I saw one reviewer compare Stockett to Harper Lee, and...hold the phone because never in my life have I said this...that comparison is completely justified.

This is a beautiful book and one I wish everyone would take the time to read. Not to mention, there are so many fantastic food descriptions in there that if I read one more, I was going to have to go out to my kitchen, sinus infection and all, and whip up a caramel cake.

Go forth and read!

6 comments:

Alysa said...

I am going forth and reading ... just placed it on hold at my library ... will be reading soon! thanks for the recommendation.

Kacie said...

And I already had it on my "to read" list on paperbackswap.com based on another blogger review!

Alice said...

You guys will love it--can't wait to hear your thoughts!

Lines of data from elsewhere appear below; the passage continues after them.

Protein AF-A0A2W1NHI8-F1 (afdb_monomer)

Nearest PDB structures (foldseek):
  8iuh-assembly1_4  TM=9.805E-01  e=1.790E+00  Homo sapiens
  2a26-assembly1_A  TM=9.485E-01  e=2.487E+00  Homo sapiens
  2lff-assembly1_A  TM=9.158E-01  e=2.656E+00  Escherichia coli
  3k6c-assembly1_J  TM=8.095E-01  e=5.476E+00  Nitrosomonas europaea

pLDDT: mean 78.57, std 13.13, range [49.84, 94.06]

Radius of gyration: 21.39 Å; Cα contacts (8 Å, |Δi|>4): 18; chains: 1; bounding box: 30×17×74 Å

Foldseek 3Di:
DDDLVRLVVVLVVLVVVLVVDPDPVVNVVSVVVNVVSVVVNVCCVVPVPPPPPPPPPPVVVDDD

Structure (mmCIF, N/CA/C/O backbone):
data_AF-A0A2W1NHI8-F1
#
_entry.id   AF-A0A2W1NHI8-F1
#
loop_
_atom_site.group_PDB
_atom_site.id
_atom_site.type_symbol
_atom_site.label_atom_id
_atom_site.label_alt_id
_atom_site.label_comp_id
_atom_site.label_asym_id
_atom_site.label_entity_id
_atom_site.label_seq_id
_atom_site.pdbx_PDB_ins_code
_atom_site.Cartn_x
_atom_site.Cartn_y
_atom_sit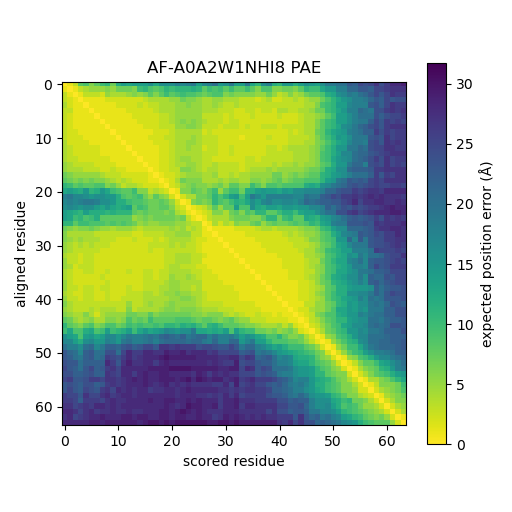e.Cartn_z
_atom_site.occupancy
_atom_site.B_iso_or_equiv
_atom_site.auth_seq_id
_atom_site.auth_comp_id
_atom_site.auth_asym_id
_atom_site.auth_atom_id
_atom_site.pdbx_PDB_model_num
ATOM 1 N N 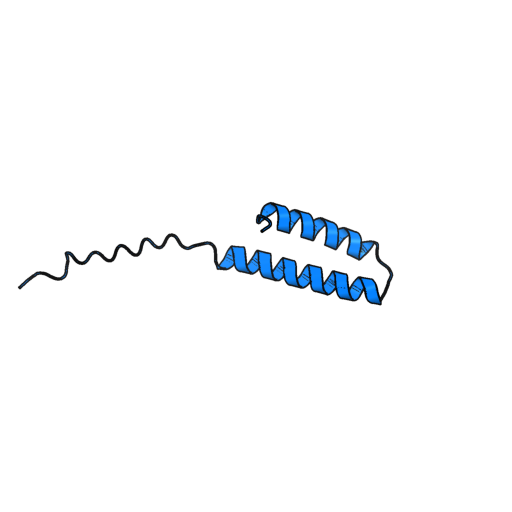. MET A 1 1 ? 5.729 10.674 -6.156 1.00 65.06 1 MET A N 1
ATOM 2 C CA . MET A 1 1 ? 5.032 9.366 -6.181 1.00 65.06 1 MET A CA 1
ATOM 3 C C . MET A 1 1 ? 5.961 8.331 -5.553 1.00 65.06 1 MET A C 1
ATOM 5 O O . MET A 1 1 ? 7.145 8.379 -5.858 1.00 65.06 1 MET A O 1
ATOM 9 N N . PHE A 1 2 ? 5.485 7.480 -4.635 1.00 79.44 2 PHE A N 1
ATOM 10 C CA . PHE A 1 2 ? 6.338 6.486 -3.956 1.00 79.44 2 PHE A CA 1
ATOM 11 C C . PHE A 1 2 ? 6.928 5.472 -4.947 1.00 79.44 2 PHE A C 1
ATOM 13 O O . PHE A 1 2 ? 6.241 5.075 -5.890 1.00 79.44 2 PHE A O 1
ATOM 20 N N . ASN A 1 3 ? 8.168 5.035 -4.721 1.00 85.75 3 ASN A N 1
ATOM 21 C CA . ASN A 1 3 ? 8.780 3.955 -5.499 1.00 85.75 3 ASN A CA 1
ATOM 22 C C . ASN A 1 3 ? 8.230 2.573 -5.075 1.00 85.75 3 ASN A C 1
ATOM 24 O O . ASN A 1 3 ? 7.618 2.436 -4.014 1.00 85.75 3 ASN A O 1
ATOM 28 N N . HIS A 1 4 ? 8.473 1.539 -5.883 1.00 87.12 4 HIS A N 1
ATOM 29 C CA . HIS A 1 4 ? 7.969 0.181 -5.639 1.00 87.12 4 HIS A CA 1
ATOM 30 C C . HIS A 1 4 ? 8.345 -0.377 -4.250 1.00 87.12 4 HIS A C 1
ATOM 32 O O . HIS A 1 4 ? 7.495 -0.894 -3.526 1.00 87.12 4 HIS A O 1
ATOM 38 N N . LYS A 1 5 ? 9.606 -0.200 -3.828 1.00 88.38 5 LYS A N 1
ATOM 39 C CA . LYS A 1 5 ? 10.107 -0.660 -2.519 1.00 88.38 5 LYS A CA 1
ATOM 40 C C . LYS A 1 5 ? 9.443 0.081 -1.355 1.00 88.38 5 LYS A C 1
ATOM 42 O O . LYS A 1 5 ? 9.131 -0.519 -0.333 1.00 88.38 5 LYS A O 1
ATOM 47 N N . GLN A 1 6 ? 9.196 1.381 -1.512 1.00 90.31 6 GLN A N 1
ATOM 48 C CA . GLN A 1 6 ? 8.483 2.195 -0.528 1.00 90.31 6 GLN A CA 1
ATOM 49 C C . GLN A 1 6 ? 7.030 1.735 -0.393 1.00 90.31 6 GLN A C 1
ATOM 51 O O . GLN A 1 6 ? 6.533 1.620 0.721 1.00 90.31 6 GLN A O 1
ATOM 56 N N . LYS A 1 7 ? 6.362 1.408 -1.505 1.00 90.88 7 LYS A N 1
ATOM 57 C CA . LYS A 1 7 ? 4.994 0.867 -1.494 1.00 90.88 7 LYS A CA 1
ATOM 58 C C . LYS A 1 7 ? 4.915 -0.496 -0.803 1.00 90.88 7 LYS A C 1
ATOM 60 O O . LYS A 1 7 ? 3.992 -0.713 -0.024 1.00 90.88 7 LYS A O 1
ATOM 65 N N . GLN A 1 8 ? 5.895 -1.375 -1.022 1.00 91.06 8 GLN A N 1
ATOM 66 C CA . GLN A 1 8 ? 6.010 -2.645 -0.291 1.00 91.06 8 GLN A CA 1
ATOM 67 C C . GLN A 1 8 ? 6.199 -2.429 1.214 1.00 91.06 8 GLN A C 1
ATOM 69 O O . GLN A 1 8 ? 5.488 -3.038 2.008 1.00 91.06 8 GLN A O 1
ATOM 74 N N . LEU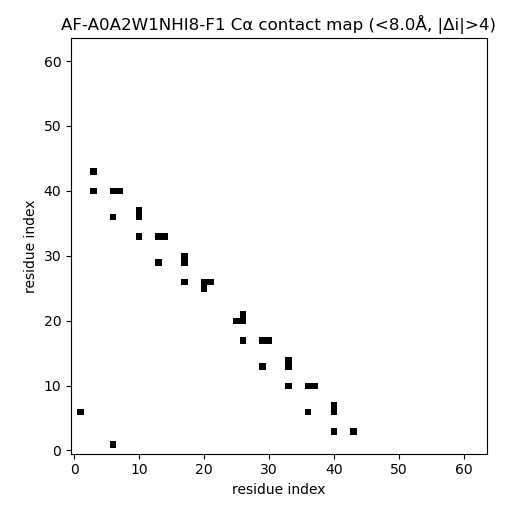 A 1 9 ? 7.089 -1.514 1.613 1.00 94.06 9 LEU A N 1
ATOM 75 C CA . LEU A 1 9 ? 7.303 -1.199 3.027 1.00 94.06 9 LEU A CA 1
ATOM 76 C C . LEU A 1 9 ? 6.027 -0.657 3.691 1.00 94.06 9 LEU A C 1
ATOM 78 O O . LEU A 1 9 ? 5.687 -1.060 4.801 1.00 94.06 9 LEU A O 1
ATOM 82 N N . ILE A 1 10 ? 5.306 0.237 3.007 1.00 92.62 10 ILE A N 1
ATOM 83 C CA . ILE A 1 10 ? 4.032 0.780 3.497 1.00 92.62 10 ILE A CA 1
ATOM 84 C C . ILE A 1 10 ? 3.007 -0.346 3.665 1.00 92.62 10 ILE A C 1
ATOM 86 O O . ILE A 1 10 ? 2.370 -0.435 4.713 1.00 92.62 10 ILE A O 1
ATOM 90 N N . LEU A 1 11 ? 2.877 -1.235 2.676 1.00 92.88 11 LEU A N 1
ATOM 91 C CA . LEU A 1 11 ? 1.965 -2.376 2.748 1.00 92.88 11 LEU A CA 1
ATOM 92 C C . LEU A 1 11 ? 2.267 -3.276 3.958 1.00 92.88 11 LEU A C 1
ATOM 94 O O . LEU A 1 11 ? 1.347 -3.654 4.683 1.00 92.88 11 LEU A O 1
ATOM 98 N N . ASP A 1 12 ? 3.542 -3.572 4.214 1.00 92.88 12 ASP A N 1
ATOM 99 C CA . ASP A 1 12 ? 3.960 -4.391 5.357 1.00 92.88 12 ASP A CA 1
ATOM 100 C C . ASP A 1 12 ? 3.599 -3.749 6.702 1.00 92.88 12 ASP A C 1
ATOM 102 O O . ASP A 1 12 ? 3.141 -4.436 7.621 1.00 92.88 12 ASP A O 1
ATOM 106 N N . VAL A 1 13 ? 3.765 -2.429 6.827 1.00 92.69 13 VAL A N 1
ATOM 107 C CA . VAL A 1 13 ? 3.373 -1.685 8.033 1.00 92.69 13 VAL A CA 1
ATOM 108 C C . VAL A 1 13 ? 1.856 -1.732 8.227 1.00 92.69 13 VAL A C 1
ATOM 110 O O . VAL A 1 13 ? 1.395 -2.075 9.316 1.00 92.69 13 VAL A O 1
ATOM 113 N N . LEU A 1 14 ? 1.073 -1.474 7.175 1.00 90.12 14 LEU A N 1
ATOM 114 C CA . LEU A 1 14 ? -0.392 -1.504 7.245 1.00 90.12 14 LEU A CA 1
ATOM 115 C C . LEU A 1 14 ? -0.922 -2.898 7.610 1.00 90.12 14 LEU A C 1
ATOM 117 O O . LEU A 1 14 ? -1.831 -3.024 8.428 1.00 90.12 14 LEU A O 1
ATOM 121 N N . MET A 1 15 ? -0.316 -3.960 7.076 1.00 87.25 15 MET A N 1
ATOM 122 C CA . MET A 1 15 ? -0.675 -5.343 7.404 1.00 87.25 15 MET A CA 1
ATOM 123 C C . MET A 1 15 ? -0.374 -5.706 8.865 1.00 87.25 15 MET A C 1
ATOM 125 O O . MET A 1 15 ? -1.113 -6.491 9.467 1.00 87.25 15 MET A O 1
ATOM 129 N N . ARG A 1 16 ? 0.685 -5.138 9.459 1.00 88.62 16 ARG A N 1
ATOM 130 C CA . ARG A 1 16 ? 0.985 -5.287 10.895 1.00 88.62 16 ARG A CA 1
ATOM 131 C C . ARG A 1 16 ? -0.019 -4.530 11.757 1.00 88.62 16 ARG A C 1
ATOM 133 O O . ARG A 1 16 ? -0.5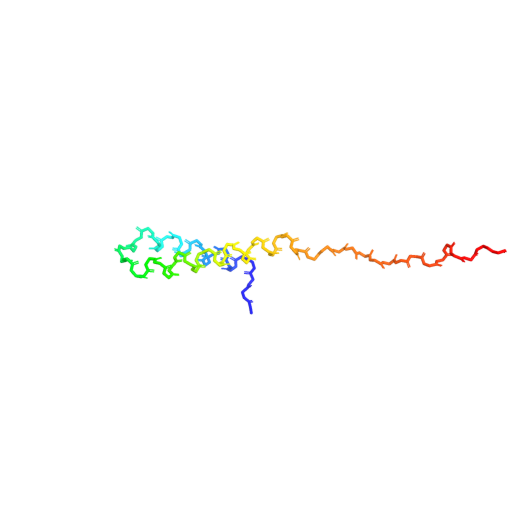06 -5.091 12.736 1.00 88.62 16 ARG A O 1
ATOM 140 N N . GLU A 1 17 ? -0.368 -3.307 11.372 1.00 85.31 17 GLU A N 1
ATOM 141 C CA . GLU A 1 17 ? -1.377 -2.502 12.069 1.00 85.31 17 GLU A CA 1
ATOM 142 C C . GLU A 1 17 ? -2.772 -3.130 11.987 1.00 85.31 17 GLU A C 1
ATOM 144 O O . GLU A 1 17 ? -3.502 -3.140 12.977 1.00 85.31 17 GLU A O 1
ATOM 149 N N . ARG A 1 18 ? -3.108 -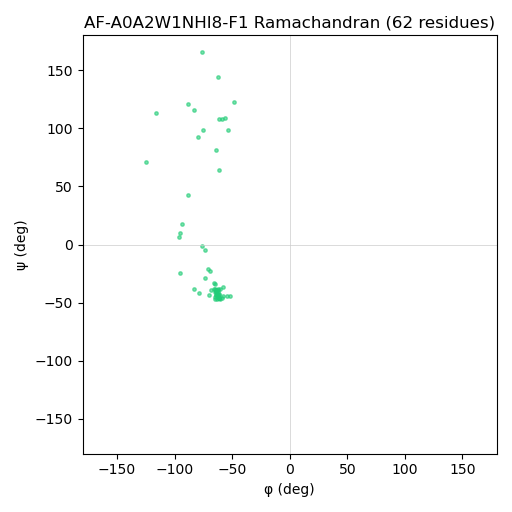3.792 10.873 1.00 83.06 18 ARG A N 1
ATOM 150 C CA . ARG A 1 18 ? -4.372 -4.530 10.738 1.00 83.06 18 ARG A CA 1
ATOM 151 C C . ARG A 1 18 ? -4.538 -5.609 11.801 1.00 83.06 18 ARG A C 1
ATOM 153 O O . ARG A 1 18 ? -5.638 -5.813 12.294 1.00 83.06 18 ARG A O 1
ATOM 160 N N . ARG A 1 19 ? -3.450 -6.283 12.188 1.00 79.06 19 ARG A N 1
ATOM 161 C CA . ARG A 1 19 ? -3.482 -7.299 13.256 1.00 79.06 19 ARG A CA 1
ATOM 162 C C . ARG A 1 19 ? -3.677 -6.697 14.650 1.00 79.06 19 ARG A C 1
ATOM 164 O O . ARG A 1 19 ? -4.064 -7.419 15.559 1.00 79.06 19 ARG A O 1
ATOM 171 N N . ARG A 1 20 ? -3.369 -5.409 14.828 1.00 82.38 20 ARG A N 1
ATOM 172 C CA . ARG A 1 20 ? -3.454 -4.692 16.111 1.00 82.38 20 ARG A CA 1
ATOM 173 C C . ARG A 1 20 ? -4.770 -3.934 16.279 1.00 82.38 20 ARG A C 1
ATOM 175 O O . ARG A 1 20 ? -5.183 -3.661 17.403 1.00 82.38 20 ARG A O 1
ATOM 182 N N . LEU A 1 21 ? -5.421 -3.577 15.176 1.00 76.44 21 LEU A N 1
ATOM 183 C CA . LEU A 1 21 ? -6.655 -2.802 15.175 1.00 76.44 21 LEU A CA 1
ATOM 184 C C . LEU A 1 21 ? -7.886 -3.689 15.397 1.00 76.44 21 LEU A C 1
ATOM 186 O O . LEU A 1 21 ? -8.264 -4.483 14.546 1.00 76.44 21 LEU A O 1
ATOM 190 N N . PHE A 1 22 ? -8.573 -3.465 16.520 1.00 63.66 22 PHE A N 1
ATOM 191 C CA . PHE A 1 22 ? -9.860 -4.097 16.857 1.00 63.66 22 PHE A CA 1
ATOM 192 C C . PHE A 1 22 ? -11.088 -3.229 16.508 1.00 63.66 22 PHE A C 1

Too bad we can't have a book club!

Jill said...

Thanks for the reading suggestion, I'm all into reading lately..more than ever in my life I think. :) hope everyone is feeling healthy soon...we have sickness here, too..not much fun!

Jill said...

Thanks for the reading suggestion, I'm all into reading lately..more than ever in my life I think. :) hope everyone is feeling healthy soon...we have sickness here, too..not much fun!

Ann-Marie said...

Ugh! Hope the creeping sickness has moved on! I, too, will put this on my list. I am desperate need of new books to read, so I am SO thankful for the recommendation! Feel better, if you don't already. :-) Thoughts and prayers to your sweet mom, too!